X

Restoring the patent balance of power

IP attorney John A. Artz says to expect reverberations from the Supreme Court's recent eBay v. MercExchange decision.

4 min read
The Congress shall have Power to...promote the Progress of Science and useful Arts, by securing for limited Times to Authors and Inventors the exclusive Right to their respective Writings and Discoveries.
--U.S. Constitution, Article I, Section 8

Last month's ruling by the U.S. Supreme Court in eBay v. MercExchange will have effects felt far beyond the "buy-it-now" button that was the subject of the original lawsuit.

The ruling does away with the routine granting of injunctions for patent infringement. The court's decision requires that patent owners show "irreparable injury" resulting from the defendant's acts in order to receive injunctive relief. For patent owners who actively promote their technology, this standard will be easily met. In this regard, the decision may reflect an intent to reward exclusivity only to those patent owners who use their inventions.

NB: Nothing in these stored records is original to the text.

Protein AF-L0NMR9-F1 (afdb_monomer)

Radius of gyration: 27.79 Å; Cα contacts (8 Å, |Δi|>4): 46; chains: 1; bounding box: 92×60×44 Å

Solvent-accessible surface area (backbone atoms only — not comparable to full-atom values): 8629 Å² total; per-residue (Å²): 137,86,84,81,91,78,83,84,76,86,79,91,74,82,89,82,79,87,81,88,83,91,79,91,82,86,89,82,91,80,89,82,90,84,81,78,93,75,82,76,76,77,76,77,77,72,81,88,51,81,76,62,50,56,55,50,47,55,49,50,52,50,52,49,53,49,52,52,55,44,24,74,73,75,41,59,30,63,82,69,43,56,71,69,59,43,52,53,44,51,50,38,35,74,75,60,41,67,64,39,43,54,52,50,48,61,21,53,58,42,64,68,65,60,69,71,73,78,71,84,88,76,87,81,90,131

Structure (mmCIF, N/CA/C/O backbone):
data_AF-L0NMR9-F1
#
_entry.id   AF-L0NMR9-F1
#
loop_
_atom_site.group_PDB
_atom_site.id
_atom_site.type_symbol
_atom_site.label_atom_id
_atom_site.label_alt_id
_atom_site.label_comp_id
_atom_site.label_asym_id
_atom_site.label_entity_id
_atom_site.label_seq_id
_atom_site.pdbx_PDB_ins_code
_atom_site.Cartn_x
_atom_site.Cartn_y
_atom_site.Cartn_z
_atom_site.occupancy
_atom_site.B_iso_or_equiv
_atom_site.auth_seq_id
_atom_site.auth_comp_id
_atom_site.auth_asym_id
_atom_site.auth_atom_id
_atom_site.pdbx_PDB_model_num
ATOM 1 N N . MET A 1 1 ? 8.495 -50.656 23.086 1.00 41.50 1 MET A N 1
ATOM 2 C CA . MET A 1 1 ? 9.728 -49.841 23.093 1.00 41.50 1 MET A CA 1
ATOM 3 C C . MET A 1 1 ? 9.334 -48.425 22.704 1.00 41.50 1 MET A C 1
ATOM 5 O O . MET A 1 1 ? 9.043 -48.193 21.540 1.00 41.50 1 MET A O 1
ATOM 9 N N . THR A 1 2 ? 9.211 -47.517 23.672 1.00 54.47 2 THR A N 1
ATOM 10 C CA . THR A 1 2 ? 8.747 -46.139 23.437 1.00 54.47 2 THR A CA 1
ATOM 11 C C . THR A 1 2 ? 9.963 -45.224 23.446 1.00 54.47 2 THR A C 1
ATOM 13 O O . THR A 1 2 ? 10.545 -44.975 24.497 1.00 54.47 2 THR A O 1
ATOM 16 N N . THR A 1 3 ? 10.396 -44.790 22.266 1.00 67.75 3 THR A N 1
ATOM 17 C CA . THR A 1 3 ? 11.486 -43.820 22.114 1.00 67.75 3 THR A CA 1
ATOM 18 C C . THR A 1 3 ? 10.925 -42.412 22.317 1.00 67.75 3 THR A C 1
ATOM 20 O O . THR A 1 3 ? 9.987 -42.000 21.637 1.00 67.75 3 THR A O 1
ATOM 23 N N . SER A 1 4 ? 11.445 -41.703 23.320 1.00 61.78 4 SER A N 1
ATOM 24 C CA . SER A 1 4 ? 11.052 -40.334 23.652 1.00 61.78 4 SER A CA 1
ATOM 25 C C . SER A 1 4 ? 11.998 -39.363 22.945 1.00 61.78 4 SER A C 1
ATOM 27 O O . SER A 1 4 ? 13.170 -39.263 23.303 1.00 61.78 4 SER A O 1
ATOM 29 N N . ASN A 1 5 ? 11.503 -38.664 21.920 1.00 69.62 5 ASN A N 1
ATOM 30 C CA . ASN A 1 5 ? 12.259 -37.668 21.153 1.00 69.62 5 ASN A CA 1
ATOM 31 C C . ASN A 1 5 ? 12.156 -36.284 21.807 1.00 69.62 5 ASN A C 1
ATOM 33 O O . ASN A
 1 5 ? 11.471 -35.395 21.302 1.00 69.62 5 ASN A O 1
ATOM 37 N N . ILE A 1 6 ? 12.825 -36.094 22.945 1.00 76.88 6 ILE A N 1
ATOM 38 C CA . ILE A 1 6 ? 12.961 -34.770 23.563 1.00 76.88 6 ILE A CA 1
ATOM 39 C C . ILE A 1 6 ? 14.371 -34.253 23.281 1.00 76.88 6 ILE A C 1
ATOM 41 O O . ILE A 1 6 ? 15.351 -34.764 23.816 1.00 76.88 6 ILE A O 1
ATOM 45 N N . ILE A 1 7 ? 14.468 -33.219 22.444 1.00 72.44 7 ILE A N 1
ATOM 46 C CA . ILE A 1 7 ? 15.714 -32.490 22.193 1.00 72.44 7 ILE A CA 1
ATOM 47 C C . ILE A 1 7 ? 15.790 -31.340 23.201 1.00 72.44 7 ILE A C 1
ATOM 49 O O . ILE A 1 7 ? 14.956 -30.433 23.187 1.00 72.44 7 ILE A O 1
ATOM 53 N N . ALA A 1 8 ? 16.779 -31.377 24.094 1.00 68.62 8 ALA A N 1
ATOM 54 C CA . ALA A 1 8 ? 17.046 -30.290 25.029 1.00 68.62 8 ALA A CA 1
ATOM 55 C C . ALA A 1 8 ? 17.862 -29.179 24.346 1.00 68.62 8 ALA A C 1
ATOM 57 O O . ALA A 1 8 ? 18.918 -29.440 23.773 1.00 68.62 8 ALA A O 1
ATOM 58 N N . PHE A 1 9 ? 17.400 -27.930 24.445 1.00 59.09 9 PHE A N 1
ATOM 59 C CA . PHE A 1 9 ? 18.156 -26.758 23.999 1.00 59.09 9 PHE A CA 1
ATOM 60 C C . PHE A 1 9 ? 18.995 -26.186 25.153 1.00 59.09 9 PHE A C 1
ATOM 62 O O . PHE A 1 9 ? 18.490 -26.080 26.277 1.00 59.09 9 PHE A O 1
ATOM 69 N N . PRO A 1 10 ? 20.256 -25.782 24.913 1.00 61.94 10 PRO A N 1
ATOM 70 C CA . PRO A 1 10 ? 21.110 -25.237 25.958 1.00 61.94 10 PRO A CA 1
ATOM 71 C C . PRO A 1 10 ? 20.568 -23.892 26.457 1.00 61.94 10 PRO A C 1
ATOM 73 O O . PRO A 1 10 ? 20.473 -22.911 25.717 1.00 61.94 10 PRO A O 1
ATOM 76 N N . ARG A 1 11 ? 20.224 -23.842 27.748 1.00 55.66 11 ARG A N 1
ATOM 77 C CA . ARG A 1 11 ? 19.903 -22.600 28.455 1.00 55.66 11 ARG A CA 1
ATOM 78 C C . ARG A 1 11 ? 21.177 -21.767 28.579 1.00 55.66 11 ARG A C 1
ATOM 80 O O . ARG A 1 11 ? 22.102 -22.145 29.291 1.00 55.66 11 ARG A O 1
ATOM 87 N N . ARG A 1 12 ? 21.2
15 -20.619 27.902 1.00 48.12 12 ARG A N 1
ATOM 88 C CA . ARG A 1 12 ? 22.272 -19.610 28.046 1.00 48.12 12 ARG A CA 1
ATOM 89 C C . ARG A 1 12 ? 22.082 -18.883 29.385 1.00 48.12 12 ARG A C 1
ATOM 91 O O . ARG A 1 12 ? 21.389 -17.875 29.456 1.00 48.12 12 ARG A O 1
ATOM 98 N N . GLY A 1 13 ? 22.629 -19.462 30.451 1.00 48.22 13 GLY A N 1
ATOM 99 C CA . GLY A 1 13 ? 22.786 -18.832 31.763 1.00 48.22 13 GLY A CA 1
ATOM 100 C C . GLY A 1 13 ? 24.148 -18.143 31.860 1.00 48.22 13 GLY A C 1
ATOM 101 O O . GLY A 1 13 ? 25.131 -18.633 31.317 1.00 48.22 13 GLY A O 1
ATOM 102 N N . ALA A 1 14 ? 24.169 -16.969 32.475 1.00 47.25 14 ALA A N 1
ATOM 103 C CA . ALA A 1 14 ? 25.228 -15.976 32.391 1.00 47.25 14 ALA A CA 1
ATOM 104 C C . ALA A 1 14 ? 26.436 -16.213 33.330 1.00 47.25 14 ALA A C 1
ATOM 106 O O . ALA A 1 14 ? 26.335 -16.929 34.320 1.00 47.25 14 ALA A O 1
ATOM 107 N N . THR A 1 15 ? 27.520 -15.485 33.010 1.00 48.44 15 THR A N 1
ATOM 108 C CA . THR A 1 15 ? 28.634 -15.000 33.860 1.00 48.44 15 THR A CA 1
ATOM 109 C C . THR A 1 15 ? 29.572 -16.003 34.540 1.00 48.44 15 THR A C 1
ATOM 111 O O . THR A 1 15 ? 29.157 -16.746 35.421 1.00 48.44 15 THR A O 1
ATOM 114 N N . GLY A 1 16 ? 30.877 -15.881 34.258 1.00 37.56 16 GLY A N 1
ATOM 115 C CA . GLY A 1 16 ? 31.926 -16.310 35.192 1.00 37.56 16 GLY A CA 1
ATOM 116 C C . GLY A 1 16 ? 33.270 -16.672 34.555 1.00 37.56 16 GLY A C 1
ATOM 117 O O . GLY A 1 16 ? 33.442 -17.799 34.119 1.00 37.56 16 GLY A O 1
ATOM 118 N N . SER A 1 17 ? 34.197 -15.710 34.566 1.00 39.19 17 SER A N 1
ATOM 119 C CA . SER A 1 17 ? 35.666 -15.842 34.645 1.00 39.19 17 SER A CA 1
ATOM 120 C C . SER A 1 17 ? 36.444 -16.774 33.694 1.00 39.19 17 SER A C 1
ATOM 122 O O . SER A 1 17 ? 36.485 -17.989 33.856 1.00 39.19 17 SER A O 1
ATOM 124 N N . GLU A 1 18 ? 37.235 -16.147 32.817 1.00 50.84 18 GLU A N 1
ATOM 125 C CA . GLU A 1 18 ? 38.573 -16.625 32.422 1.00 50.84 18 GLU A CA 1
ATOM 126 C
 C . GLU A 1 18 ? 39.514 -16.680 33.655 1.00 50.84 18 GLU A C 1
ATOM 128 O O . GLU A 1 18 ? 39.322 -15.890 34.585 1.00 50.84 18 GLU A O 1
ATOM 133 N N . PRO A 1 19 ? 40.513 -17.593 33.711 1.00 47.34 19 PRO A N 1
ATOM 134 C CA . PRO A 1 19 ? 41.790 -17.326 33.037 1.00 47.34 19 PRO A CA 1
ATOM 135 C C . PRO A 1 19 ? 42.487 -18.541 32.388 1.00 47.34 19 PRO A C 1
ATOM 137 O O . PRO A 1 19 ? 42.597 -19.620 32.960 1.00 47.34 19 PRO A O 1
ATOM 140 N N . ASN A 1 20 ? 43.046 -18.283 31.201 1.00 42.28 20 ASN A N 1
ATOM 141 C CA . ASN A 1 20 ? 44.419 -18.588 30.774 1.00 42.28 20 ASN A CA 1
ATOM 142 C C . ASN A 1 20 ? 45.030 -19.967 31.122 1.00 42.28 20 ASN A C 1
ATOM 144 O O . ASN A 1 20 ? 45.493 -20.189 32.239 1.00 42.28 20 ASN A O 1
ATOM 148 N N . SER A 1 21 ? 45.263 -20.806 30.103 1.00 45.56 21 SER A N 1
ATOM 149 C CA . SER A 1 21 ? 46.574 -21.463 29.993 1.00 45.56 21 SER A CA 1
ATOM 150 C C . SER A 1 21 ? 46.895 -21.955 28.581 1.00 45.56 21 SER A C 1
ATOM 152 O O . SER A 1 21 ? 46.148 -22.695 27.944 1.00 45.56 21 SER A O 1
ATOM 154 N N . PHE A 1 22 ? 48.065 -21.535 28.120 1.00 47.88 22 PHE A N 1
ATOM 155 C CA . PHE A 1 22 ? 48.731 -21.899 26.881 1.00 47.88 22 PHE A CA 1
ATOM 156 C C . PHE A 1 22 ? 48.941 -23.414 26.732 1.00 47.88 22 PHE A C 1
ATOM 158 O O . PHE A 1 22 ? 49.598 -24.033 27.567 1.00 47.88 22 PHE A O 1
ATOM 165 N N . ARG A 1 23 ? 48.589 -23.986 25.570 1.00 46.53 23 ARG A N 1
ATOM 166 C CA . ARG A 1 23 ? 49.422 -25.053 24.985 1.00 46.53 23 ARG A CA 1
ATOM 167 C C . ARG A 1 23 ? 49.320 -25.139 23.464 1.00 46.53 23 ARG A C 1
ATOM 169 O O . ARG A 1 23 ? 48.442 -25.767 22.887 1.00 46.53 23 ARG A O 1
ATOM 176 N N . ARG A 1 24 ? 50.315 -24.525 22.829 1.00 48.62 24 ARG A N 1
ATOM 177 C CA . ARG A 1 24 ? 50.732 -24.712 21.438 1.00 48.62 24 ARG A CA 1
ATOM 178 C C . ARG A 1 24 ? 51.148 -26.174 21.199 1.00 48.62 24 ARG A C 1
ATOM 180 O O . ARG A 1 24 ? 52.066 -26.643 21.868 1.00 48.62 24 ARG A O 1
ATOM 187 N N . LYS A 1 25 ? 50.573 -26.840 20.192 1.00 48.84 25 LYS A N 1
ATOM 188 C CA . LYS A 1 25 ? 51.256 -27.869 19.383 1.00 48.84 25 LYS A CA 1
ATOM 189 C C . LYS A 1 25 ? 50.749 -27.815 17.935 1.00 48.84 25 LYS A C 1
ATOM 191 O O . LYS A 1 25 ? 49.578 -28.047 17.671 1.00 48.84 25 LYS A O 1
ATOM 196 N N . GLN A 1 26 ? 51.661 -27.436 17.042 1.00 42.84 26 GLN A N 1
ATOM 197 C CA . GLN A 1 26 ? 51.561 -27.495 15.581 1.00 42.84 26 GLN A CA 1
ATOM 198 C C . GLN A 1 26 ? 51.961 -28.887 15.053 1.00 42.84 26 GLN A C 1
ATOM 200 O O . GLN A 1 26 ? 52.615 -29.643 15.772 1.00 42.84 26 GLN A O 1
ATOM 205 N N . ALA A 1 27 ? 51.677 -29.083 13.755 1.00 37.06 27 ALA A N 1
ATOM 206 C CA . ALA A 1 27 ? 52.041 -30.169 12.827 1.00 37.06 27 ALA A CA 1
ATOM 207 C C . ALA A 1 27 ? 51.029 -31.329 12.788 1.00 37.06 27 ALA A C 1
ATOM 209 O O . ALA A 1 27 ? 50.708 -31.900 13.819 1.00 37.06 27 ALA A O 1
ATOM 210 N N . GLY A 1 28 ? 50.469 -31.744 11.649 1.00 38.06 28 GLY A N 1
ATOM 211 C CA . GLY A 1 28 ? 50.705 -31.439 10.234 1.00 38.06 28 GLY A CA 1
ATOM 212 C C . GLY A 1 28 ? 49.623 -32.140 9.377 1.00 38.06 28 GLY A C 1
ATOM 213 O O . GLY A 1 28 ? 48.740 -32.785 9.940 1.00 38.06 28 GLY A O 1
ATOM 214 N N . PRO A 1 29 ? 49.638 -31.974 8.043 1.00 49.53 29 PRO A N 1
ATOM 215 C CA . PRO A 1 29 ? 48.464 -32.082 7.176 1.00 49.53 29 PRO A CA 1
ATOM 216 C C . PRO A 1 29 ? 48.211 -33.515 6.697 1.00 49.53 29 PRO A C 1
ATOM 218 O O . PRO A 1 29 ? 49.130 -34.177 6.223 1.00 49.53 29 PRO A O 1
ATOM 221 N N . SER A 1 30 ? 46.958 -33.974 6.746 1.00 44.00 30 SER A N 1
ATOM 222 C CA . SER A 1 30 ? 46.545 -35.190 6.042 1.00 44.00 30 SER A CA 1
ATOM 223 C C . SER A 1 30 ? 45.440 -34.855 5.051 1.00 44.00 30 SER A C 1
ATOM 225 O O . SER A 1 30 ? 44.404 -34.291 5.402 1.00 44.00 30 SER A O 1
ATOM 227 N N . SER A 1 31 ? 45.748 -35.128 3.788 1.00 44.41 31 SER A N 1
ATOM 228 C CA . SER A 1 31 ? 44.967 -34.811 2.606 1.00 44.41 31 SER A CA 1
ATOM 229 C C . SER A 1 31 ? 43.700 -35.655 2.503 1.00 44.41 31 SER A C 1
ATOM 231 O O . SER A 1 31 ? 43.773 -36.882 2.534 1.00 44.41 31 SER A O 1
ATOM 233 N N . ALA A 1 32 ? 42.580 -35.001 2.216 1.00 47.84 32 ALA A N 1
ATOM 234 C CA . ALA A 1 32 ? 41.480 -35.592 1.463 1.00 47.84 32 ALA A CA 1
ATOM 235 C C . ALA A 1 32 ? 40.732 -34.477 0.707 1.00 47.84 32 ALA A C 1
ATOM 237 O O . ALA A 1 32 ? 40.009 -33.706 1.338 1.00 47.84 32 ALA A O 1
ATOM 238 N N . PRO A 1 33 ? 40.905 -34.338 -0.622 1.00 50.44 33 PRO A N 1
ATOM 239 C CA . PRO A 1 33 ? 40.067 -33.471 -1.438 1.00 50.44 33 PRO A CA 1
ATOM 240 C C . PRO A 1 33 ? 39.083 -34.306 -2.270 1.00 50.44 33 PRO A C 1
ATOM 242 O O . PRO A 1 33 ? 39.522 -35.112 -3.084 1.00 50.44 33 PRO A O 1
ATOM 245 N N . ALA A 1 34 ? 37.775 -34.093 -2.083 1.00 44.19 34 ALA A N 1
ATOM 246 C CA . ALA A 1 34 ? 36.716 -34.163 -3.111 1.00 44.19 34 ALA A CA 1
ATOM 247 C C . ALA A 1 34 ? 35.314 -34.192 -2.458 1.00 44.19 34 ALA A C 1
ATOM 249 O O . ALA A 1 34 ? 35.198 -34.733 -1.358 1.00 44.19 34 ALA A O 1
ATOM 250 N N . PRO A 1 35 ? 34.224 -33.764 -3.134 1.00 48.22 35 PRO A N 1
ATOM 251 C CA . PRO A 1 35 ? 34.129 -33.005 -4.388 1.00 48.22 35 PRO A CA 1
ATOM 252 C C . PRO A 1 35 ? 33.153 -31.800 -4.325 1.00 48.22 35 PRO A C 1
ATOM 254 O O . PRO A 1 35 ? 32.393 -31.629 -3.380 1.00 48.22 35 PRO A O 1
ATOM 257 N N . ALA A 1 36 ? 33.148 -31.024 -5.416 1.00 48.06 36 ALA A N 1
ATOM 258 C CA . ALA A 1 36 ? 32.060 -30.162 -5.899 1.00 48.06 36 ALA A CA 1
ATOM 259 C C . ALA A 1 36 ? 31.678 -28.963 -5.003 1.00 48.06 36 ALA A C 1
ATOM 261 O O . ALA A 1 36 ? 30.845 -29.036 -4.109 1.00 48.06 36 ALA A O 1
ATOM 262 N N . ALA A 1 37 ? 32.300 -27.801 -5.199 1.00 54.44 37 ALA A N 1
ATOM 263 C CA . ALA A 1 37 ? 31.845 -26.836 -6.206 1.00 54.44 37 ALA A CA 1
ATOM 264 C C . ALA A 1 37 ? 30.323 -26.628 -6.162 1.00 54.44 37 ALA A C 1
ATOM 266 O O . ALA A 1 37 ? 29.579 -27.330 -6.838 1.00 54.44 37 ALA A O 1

At the same time, it may promote progress by allowing others to use idle patented technologies, for the price of a royalty. For patent owners who don't practice their inventions, though, it removes the threat of an injunction as a negotiating tool.

Fundamentally, what the court has done is to tell patent holders that if they are not using their patented inventions in business, then other companies and individuals may use those inventions as long as they pay fair-market royalties.

The court has gone a long way to restoring a balance of power between those who would own innovation and those who would use it.

The court's decision does not affect patent holders who are actually using their patented technologies or business processes. Companies, organizations or individuals whose patents are being used in business will likely pass the court's test for injunctive relief, because their position in the marketplace is injured by infringing competition.

This decision will have the greatest effect on patent "holding companies" that own patents but do not make, use or sell patented products. A fundamental part of their business model relies on the threat of enjoining others from using their patented technologies without a negotiated license fee. Because courts routinely granted injunctions for patent infringement, patent holding companies have been able to command licensing fees in excess of what many consider to be fair market values. This is particularly true when the patented invention formed only a small part of a more complex product, like an automobile or medical device. In his concurring opinion in eBay v. MercExchange, Justice Kennedy (joined by three other justices) specifically addressed this imbalance of power:

"When the patented invention is but a small component of the product the companies seek to produce and the threat of an injunction is employed simply for undue leverage in negotiations, legal damages may well be sufficient to compensate for the infringement and an injunction may not serve the public interest," he wrote. Without the threat of an injunction, though, infringers will have less incentive to settle. At a minimum, the costs to patent holding companies seeking licensing fees will increase as they will have to prove irreparable harm, or accept lower royalties absent an injunction premium.

Some may consider the decision as promoting progress by permitting use of technologies that may have otherwise been sequestered by unreasonable patent holders. In such cases, some companies simply chose not to use viable technologies during the life of a patent. However, this decision by the Supreme Court will have far-reaching ramifications beyond the patent holding companies and their legal opponents. Companies that include intellectual property assets as significant components of their balance sheets may be forced to re-evaluate the value of their holdings. Universities with strong technology transfer and licensing operations may see a decrease in their ability to negotiate high license fees from corporate customers, affecting future research budgets and other operations.

Companies that have taken out "defensive patents" to preclude a competitor's entry into a particular field may find themselves forced to either put those technologies in play in the marketplace or simply accept licensing fees. Other changes are sure to develop as the marketplace digests the meaning of this decision.

Intellectual property is such a critical part of any healthy economy that the framers of the Constitution thought it important enough to enumerate as one of Congress' responsibilities. In recent decades, however, the intent of rewarding exclusivity to inventors who disclose their ideas has been lost as some parties used patents to block competition and frustrate innovation by holding certain technologies for ransom under threat of an injunction. The court has gone a long way to restoring a balance of power between those who would own innovation and those who would use it.